▶ [Exercise directions]: Output verbatim the lines beginning at the one that contains "ATOM 40 C CA" and ending at the last line of the material, inclusive of both.
______________________________
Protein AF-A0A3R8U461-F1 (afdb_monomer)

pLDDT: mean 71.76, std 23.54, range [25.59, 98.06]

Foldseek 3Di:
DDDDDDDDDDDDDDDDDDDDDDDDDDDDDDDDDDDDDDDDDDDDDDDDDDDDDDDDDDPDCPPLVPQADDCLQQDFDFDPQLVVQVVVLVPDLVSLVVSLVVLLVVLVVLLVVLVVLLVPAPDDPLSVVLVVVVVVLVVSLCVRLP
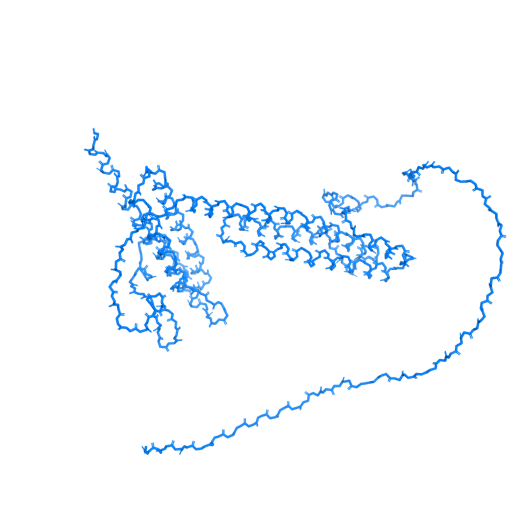DDPVPDDSVSVSSSSSSSSSSSRVVNVVSNVSSVVRVVVSVVVVVVVVVPDDDDDPDDDDDDPDPDDPPDADADPVGARDDPDCLLVDFDFDPVLVVQCVVCVPPLVSLVVSLVVLLVVLQVLLVVLLVLLVPDDDDPVSVVVVVVVVVLVSSLCRRLPDDPVPDDSVSVSSSSSRSSSSSRVNSVVSVVVSVVVVVVVVVVD

Mean predicted aligned error: 20.85 Å

Radius of gyration: 33.49 Å; Cα contacts (8 Å, |Δi|>4): 209; chains: 1; bounding box: 82×87×84 Å

Structure (mmCIF, N/CA/C/O backbone):
data_AF-A0A3R8U461-F1
#
_entry.id   AF-A0A3R8U461-F1
#
loop_
_atom_site.group_PDB
_atom_site.id
_atom_site.type_symbol
_atom_site.label_atom_id
_atom_site.label_alt_id
_atom_site.label_comp_id
_atom_site.label_asym_id
_atom_site.label_entity_id
_atom_site.label_seq_id
_atom_site.pdbx_PDB_ins_code
_atom_site.Cartn_x
_atom_site.Cartn_y
_atom_site.Cartn_z
_atom_site.occupancy
_atom_site.B_iso_or_equiv
_atom_site.auth_seq_id
_atom_site.auth_comp_id
_atom_site.auth_asym_id
_atom_site.auth_atom_id
_atom_site.pdbx_PDB_model_num
ATOM 1 N N . MET A 1 1 ? -34.352 -40.530 -28.946 1.00 36.88 1 MET A N 1
ATOM 2 C CA . MET A 1 1 ? -34.737 -41.944 -28.713 1.00 36.88 1 MET A CA 1
ATOM 3 C C . MET A 1 1 ? -33.593 -42.603 -27.952 1.00 36.88 1 MET A C 1
ATOM 5 O O . MET A 1 1 ? -32.464 -42.321 -28.323 1.00 36.88 1 MET A O 1
ATOM 9 N N . GLY A 1 2 ? -33.865 -43.410 -26.913 1.00 36.91 2 GLY A N 1
ATOM 10 C CA . GLY A 1 2 ? -32.847 -43.868 -25.939 1.00 36.91 2 GLY A CA 1
ATOM 11 C C . GLY A 1 2 ? -32.614 -42.794 -24.866 1.00 36.91 2 GLY A C 1
ATOM 12 O O . GLY A 1 2 ? -31.917 -41.832 -25.151 1.00 36.91 2 GLY A O 1
ATOM 13 N N . ASN A 1 3 ? -33.317 -42.724 -23.729 1.00 37.94 3 ASN A N 1
ATOM 14 C CA . ASN A 1 3 ? -33.635 -43.701 -22.666 1.00 37.94 3 ASN A CA 1
ATOM 15 C C . ASN A 1 3 ? -32.410 -44.207 -21.888 1.00 37.94 3 ASN A C 1
ATOM 17 O O . ASN A 1 3 ? -31.652 -45.034 -22.381 1.00 37.94 3 ASN A O 1
ATOM 21 N N . GLY A 1 4 ? -32.301 -43.744 -20.638 1.00 35.28 4 GLY A N 1
ATOM 22 C CA . GLY A 1 4 ? -31.263 -44.098 -19.667 1.00 35.28 4 GLY A CA 1
ATOM 23 C C . GLY A 1 4 ? -31.568 -43.503 -18.287 1.00 35.28 4 GLY A C 1
ATOM 24 O O . GLY A 1 4 ? -30.786 -42.723 -17.761 1.00 35.28 4 GLY A O 1
ATOM 25 N N . ILE A 1 5 ? -32.747 -43.807 -17.733 1.00 41.03 5 ILE A N 1
ATOM 26 C CA . ILE A 1 5 ? -33.132 -43.402 -16.371 1.00 41.03 5 ILE A CA 1
ATOM 27 C C . ILE A 1 5 ? -32.522 -44.401 -15.384 1.00 41.03 5 ILE A C 1
ATOM 29 O O . ILE A 1 5 ? -32.785 -45.596 -15.501 1.00 41.03 5 ILE A O 1
ATOM 33 N N . SER A 1 6 ? -31.800 -43.915 -14.374 1.00 45.53 6 SER A N 1
ATOM 34 C CA . SER A 1 6 ? -31.557 -44.665 -13.138 1.00 45.53 6 SER A CA 1
ATOM 35 C C . SER A 1 6 ? -31.904 -43.781 -11.943 1.00 45.53 6 SER A C 1
ATOM 37 O O . SER A 1 6 ? -31.508 -42.618 -11.887 1.00 45.53 6 SER A O 1
ATOM 39 N N . GLN A 1 7 ? -32.722 -44.308 -11.036 1.00 40.56 7 GLN A N 1
ATOM 40 C CA . GLN A 1 7 ? -33.289 -43.580 -9.903 1.00 40.56 7 GLN A CA 1
ATOM 41 C C . GLN A 1 7 ? -32.509 -43.826 -8.602 1.00 40.56 7 GLN A C 1
ATOM 43 O O . GLN A 1 7 ? -31.825 -44.832 -8.442 1.00 40.56 7 GLN A O 1
ATOM 48 N N . THR A 1 8 ? -32.767 -42.942 -7.632 1.00 37.16 8 THR A N 1
ATOM 49 C CA . THR A 1 8 ? -32.679 -43.164 -6.174 1.00 37.16 8 THR A CA 1
ATOM 50 C C . THR A 1 8 ? -31.323 -43.494 -5.543 1.00 37.16 8 THR A C 1
ATOM 52 O O . THR A 1 8 ? -30.926 -44.649 -5.439 1.00 37.16 8 THR A O 1
ATOM 55 N N . ALA A 1 9 ? -30.781 -42.489 -4.851 1.00 36.22 9 ALA A N 1
ATOM 56 C CA . ALA A 1 9 ? -30.429 -42.632 -3.439 1.00 36.22 9 ALA A CA 1
ATOM 57 C C . ALA A 1 9 ? -30.873 -41.360 -2.689 1.00 36.22 9 ALA A C 1
ATOM 59 O O . ALA A 1 9 ? -30.291 -40.294 -2.874 1.00 36.22 9 ALA A O 1
ATOM 60 N N . LEU A 1 10 ? -31.938 -41.449 -1.880 1.00 37.72 10 LEU A N 1
ATOM 61 C CA . LEU A 1 10 ? -32.261 -40.390 -0.918 1.00 37.72 10 LEU A CA 1
ATOM 62 C C . LEU A 1 10 ? -31.302 -40.490 0.268 1.00 37.72 10 LEU A C 1
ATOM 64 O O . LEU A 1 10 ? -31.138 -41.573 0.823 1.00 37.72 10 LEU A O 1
______________________________
▶ [Expected answer]:
ATOM 40 C CA . GLN A 1 7 ? -33.289 -43.580 -9.903 1.00 40.56 7 GLN A CA 1
ATOM 41 C C . GLN A 1 7 ? -32.509 -43.826 -8.602 1.00 40.56 7 GLN A C 1
ATOM 43 O O . GLN A 1 7 ? -31.825 -44.832 -8.442 1.00 40.56 7 GLN A O 1
ATOM 48 N N . THR A 1 8 ? -32.767 -42.942 -7.632 1.00 37.16 8 THR A N 1
ATOM 49 C CA . THR A 1 8 ? -32.679 -43.164 -6.174 1.00 37.16 8 THR A CA 1
ATOM 50 C C . THR A 1 8 ? -31.323 -43.494 -5.543 1.00 37.16 8 THR A C 1
ATOM 52 O O . THR A 1 8 ? -30.926 -44.649 -5.439 1.00 37.16 8 THR A O 1
ATOM 55 N N . ALA A 1 9 ? -30.781 -42.489 -4.851 1.00 36.22 9 ALA A N 1
ATOM 56 C CA . ALA A 1 9 ? -30.429 -42.632 -3.439 1.00 36.22 9 ALA A CA 1
ATOM 57 C C . ALA A 1 9 ? -30.873 -41.360 -2.689 1.00 36.22 9 ALA A C 1
ATOM 59 O O . ALA A 1 9 ? -30.291 -40.294 -2.874 1.00 36.22 9 ALA A O 1
ATOM 60 N N . LEU A 1 10 ? -31.938 -41.449 -1.880 1.00 37.72 10 LEU A N 1
ATOM 61 C CA . LEU A 1 10 ? -32.261 -40.390 -0.918 1.00 37.72 10 LEU A CA 1
ATOM 62 C C . LEU A 1 10 ? -31.302 -40.490 0.268 1.00 37.72 10 LEU A C 1
ATOM 64 O O . LEU A 1 10 ? -31.138 -41.573 0.823 1.00 37.72 10 LEU A O 1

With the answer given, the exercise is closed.